Problem to work on:
In the data below, one line contains "ATOM 11 C C" and a later one contains "ATOM 42 N N". Print both, with every line between them, exactly and alone.

Data provided:
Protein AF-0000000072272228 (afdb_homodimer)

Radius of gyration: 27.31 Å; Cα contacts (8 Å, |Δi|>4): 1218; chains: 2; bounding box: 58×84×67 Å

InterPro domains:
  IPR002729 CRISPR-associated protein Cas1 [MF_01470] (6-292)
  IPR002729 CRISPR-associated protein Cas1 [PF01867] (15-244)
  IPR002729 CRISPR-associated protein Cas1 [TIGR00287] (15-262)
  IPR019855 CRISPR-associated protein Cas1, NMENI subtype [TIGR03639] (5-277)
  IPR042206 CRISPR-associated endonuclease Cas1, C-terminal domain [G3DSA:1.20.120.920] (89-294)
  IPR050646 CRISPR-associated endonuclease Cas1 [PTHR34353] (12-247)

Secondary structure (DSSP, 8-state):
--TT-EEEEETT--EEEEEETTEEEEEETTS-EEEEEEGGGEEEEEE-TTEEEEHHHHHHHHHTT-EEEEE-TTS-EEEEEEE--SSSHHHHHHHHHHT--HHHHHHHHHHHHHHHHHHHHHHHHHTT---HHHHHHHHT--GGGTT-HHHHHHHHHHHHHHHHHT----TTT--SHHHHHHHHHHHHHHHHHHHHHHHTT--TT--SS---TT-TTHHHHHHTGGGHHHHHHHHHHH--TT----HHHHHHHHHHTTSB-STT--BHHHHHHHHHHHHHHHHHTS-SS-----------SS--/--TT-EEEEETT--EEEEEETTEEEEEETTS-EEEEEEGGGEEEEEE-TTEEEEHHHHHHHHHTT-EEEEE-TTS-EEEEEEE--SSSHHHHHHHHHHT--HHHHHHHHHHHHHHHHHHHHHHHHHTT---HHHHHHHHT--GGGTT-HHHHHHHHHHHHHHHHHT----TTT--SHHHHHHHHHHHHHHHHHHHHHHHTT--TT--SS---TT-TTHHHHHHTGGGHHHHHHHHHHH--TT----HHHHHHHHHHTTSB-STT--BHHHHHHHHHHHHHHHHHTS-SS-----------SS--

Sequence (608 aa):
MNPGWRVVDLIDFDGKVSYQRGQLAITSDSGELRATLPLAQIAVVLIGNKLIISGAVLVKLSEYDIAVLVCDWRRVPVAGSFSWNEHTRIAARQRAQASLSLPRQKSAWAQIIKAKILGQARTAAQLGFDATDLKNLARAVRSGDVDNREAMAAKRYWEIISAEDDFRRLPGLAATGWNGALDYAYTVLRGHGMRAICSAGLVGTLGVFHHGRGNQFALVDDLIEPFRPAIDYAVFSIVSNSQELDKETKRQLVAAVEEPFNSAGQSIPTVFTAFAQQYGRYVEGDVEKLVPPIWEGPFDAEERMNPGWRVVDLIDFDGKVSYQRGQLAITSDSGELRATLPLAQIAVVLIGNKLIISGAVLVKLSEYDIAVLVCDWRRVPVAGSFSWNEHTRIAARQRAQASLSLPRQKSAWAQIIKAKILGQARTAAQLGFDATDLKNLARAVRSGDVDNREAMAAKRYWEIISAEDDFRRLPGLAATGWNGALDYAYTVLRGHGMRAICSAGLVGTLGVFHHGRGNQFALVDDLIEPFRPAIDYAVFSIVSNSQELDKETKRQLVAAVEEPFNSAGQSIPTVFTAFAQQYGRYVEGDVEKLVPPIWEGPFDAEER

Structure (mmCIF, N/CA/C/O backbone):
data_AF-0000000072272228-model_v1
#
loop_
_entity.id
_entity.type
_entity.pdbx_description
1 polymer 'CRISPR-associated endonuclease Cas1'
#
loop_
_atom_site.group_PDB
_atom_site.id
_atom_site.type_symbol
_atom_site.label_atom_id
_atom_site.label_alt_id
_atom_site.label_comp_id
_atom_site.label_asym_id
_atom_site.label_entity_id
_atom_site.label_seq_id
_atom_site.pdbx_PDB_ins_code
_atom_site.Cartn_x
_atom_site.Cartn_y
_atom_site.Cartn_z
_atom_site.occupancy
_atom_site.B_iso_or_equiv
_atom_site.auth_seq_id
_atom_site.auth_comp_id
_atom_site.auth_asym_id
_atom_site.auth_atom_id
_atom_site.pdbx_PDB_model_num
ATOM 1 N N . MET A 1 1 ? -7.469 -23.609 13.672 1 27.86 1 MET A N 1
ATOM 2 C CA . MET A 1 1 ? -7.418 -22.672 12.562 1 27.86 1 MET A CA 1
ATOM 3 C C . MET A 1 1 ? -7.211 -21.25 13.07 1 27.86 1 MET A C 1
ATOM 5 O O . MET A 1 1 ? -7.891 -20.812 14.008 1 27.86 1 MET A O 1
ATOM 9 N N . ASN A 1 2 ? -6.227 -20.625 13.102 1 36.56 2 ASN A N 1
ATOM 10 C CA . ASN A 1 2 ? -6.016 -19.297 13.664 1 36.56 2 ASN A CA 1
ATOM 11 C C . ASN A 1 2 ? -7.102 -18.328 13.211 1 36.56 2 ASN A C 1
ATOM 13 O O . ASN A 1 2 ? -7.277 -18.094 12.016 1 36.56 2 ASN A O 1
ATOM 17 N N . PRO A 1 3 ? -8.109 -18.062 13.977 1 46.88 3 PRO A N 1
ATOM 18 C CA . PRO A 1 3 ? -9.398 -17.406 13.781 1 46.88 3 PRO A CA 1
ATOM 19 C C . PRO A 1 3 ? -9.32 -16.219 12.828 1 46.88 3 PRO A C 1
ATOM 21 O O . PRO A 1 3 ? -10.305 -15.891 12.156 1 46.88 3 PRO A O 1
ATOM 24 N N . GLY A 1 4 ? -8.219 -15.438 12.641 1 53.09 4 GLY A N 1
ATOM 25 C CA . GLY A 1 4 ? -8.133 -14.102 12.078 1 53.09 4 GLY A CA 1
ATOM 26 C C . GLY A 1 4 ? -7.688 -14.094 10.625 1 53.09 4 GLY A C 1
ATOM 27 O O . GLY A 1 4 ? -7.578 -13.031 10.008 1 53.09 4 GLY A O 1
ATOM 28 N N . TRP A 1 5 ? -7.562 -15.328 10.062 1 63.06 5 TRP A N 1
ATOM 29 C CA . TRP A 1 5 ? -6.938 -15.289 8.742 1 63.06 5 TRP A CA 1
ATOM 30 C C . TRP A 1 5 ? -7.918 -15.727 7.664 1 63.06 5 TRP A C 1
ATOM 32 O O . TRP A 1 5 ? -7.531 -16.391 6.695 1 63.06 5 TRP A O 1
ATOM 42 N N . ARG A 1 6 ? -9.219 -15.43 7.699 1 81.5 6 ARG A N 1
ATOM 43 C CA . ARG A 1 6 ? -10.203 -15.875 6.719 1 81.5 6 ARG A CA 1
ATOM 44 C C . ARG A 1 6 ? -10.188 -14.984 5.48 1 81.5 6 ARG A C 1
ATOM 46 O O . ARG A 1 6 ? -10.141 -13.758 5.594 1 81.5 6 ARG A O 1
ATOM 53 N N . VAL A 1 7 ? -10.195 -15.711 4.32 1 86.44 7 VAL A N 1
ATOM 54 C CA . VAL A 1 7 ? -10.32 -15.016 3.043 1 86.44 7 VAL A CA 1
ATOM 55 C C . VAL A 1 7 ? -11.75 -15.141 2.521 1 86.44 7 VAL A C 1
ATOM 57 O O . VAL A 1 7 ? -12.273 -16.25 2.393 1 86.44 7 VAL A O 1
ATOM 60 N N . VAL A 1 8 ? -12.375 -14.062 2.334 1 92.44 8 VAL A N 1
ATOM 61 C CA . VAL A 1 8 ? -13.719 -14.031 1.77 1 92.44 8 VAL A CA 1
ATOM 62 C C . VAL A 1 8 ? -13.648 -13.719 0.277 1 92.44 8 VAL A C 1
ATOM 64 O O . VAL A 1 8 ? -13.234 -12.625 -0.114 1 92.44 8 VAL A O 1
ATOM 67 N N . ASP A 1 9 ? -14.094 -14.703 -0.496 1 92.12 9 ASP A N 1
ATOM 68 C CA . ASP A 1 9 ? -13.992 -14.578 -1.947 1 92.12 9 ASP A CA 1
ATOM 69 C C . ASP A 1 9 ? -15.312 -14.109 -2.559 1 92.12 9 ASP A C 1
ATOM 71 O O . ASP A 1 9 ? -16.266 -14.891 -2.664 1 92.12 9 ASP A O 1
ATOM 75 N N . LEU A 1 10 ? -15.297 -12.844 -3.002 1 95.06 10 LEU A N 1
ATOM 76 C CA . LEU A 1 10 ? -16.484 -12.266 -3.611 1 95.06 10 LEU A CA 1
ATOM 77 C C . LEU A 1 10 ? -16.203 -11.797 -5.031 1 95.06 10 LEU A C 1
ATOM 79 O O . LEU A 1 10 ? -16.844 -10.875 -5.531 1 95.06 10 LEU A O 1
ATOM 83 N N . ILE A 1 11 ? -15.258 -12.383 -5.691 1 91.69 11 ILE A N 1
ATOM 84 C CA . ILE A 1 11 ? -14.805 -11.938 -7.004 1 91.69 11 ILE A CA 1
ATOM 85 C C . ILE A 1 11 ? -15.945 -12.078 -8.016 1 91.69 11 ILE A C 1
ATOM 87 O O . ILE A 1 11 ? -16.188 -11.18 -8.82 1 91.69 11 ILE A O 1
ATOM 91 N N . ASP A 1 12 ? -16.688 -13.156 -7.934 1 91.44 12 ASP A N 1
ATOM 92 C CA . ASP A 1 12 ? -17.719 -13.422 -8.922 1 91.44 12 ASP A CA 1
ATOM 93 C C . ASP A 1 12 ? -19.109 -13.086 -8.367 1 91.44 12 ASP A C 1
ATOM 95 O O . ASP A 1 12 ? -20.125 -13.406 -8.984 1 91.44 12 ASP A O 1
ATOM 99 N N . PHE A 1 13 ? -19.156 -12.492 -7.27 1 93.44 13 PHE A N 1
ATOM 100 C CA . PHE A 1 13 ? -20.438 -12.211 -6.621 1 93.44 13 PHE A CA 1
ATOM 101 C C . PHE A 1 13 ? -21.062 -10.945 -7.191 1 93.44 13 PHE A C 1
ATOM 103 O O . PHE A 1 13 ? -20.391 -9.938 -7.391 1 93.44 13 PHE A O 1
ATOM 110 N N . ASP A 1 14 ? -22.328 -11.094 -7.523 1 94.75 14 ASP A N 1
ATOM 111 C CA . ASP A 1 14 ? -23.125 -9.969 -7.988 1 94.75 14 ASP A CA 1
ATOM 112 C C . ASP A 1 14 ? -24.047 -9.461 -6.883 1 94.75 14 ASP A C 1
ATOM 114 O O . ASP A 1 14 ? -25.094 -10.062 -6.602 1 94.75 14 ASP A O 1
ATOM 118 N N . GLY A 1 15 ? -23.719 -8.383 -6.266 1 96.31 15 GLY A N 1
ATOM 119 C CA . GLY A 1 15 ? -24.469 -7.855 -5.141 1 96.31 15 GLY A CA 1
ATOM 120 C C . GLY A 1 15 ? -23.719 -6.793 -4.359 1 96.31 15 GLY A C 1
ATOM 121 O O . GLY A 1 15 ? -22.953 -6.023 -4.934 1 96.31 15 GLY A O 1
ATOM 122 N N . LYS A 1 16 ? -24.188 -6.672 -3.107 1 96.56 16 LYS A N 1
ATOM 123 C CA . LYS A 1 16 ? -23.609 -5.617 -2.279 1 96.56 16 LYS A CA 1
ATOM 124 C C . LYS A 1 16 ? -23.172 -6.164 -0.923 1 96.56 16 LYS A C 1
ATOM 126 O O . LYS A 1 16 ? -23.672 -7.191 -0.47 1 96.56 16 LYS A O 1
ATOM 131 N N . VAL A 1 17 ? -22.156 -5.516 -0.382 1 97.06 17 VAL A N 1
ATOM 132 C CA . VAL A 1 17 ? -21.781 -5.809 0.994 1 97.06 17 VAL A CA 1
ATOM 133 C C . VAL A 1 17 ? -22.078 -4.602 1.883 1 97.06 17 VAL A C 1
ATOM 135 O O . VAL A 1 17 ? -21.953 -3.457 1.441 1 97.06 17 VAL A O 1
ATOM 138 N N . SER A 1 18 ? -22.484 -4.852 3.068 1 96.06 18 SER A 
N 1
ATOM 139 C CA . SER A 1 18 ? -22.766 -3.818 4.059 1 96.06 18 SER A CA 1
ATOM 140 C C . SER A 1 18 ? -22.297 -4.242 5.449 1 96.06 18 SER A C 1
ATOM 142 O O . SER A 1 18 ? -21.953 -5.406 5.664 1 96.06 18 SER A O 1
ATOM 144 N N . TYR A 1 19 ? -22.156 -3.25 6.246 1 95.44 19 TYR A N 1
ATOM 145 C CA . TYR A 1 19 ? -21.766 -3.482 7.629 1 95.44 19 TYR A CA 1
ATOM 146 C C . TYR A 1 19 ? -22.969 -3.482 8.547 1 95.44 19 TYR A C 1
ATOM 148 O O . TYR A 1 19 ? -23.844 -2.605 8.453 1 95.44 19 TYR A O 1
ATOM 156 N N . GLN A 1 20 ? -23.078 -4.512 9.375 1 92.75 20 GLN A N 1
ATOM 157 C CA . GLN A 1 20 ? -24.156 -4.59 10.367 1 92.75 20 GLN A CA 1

Problem solution:
ATOM 11 C C . ASN A 1 2 ? -7.102 -18.328 13.211 1 36.56 2 ASN A C 1
ATOM 13 O O . ASN A 1 2 ? -7.277 -18.094 12.016 1 36.56 2 ASN A O 1
ATOM 17 N N . PRO A 1 3 ? -8.109 -18.062 13.977 1 46.88 3 PRO A N 1
ATOM 18 C CA . PRO A 1 3 ? -9.398 -17.406 13.781 1 46.88 3 PRO A CA 1
ATOM 19 C C . PRO A 1 3 ? -9.32 -16.219 12.828 1 46.88 3 PRO A C 1
ATOM 21 O O . PRO A 1 3 ? -10.305 -15.891 12.156 1 46.88 3 PRO A O 1
ATOM 24 N N . GLY A 1 4 ? -8.219 -15.438 12.641 1 53.09 4 GLY A N 1
ATOM 25 C CA . GLY A 1 4 ? -8.133 -14.102 12.078 1 53.09 4 GLY A CA 1
ATOM 26 C C . GLY A 1 4 ? -7.688 -14.094 10.625 1 53.09 4 GLY A C 1
ATOM 27 O O . GLY A 1 4 ? -7.578 -13.031 10.008 1 53.09 4 GLY A O 1
ATOM 28 N N . TRP A 1 5 ? -7.562 -15.328 10.062 1 63.06 5 TRP A N 1
ATOM 29 C CA . TRP A 1 5 ? -6.938 -15.289 8.742 1 63.06 5 TRP A CA 1
ATOM 30 C C . TRP A 1 5 ? -7.918 -15.727 7.664 1 63.06 5 TRP A C 1
ATOM 32 O O . TRP A 1 5 ? -7.531 -16.391 6.695 1 63.06 5 TRP A O 1
ATOM 42 N N . ARG A 1 6 ? -9.219 -15.43 7.699 1 81.5 6 ARG A N 1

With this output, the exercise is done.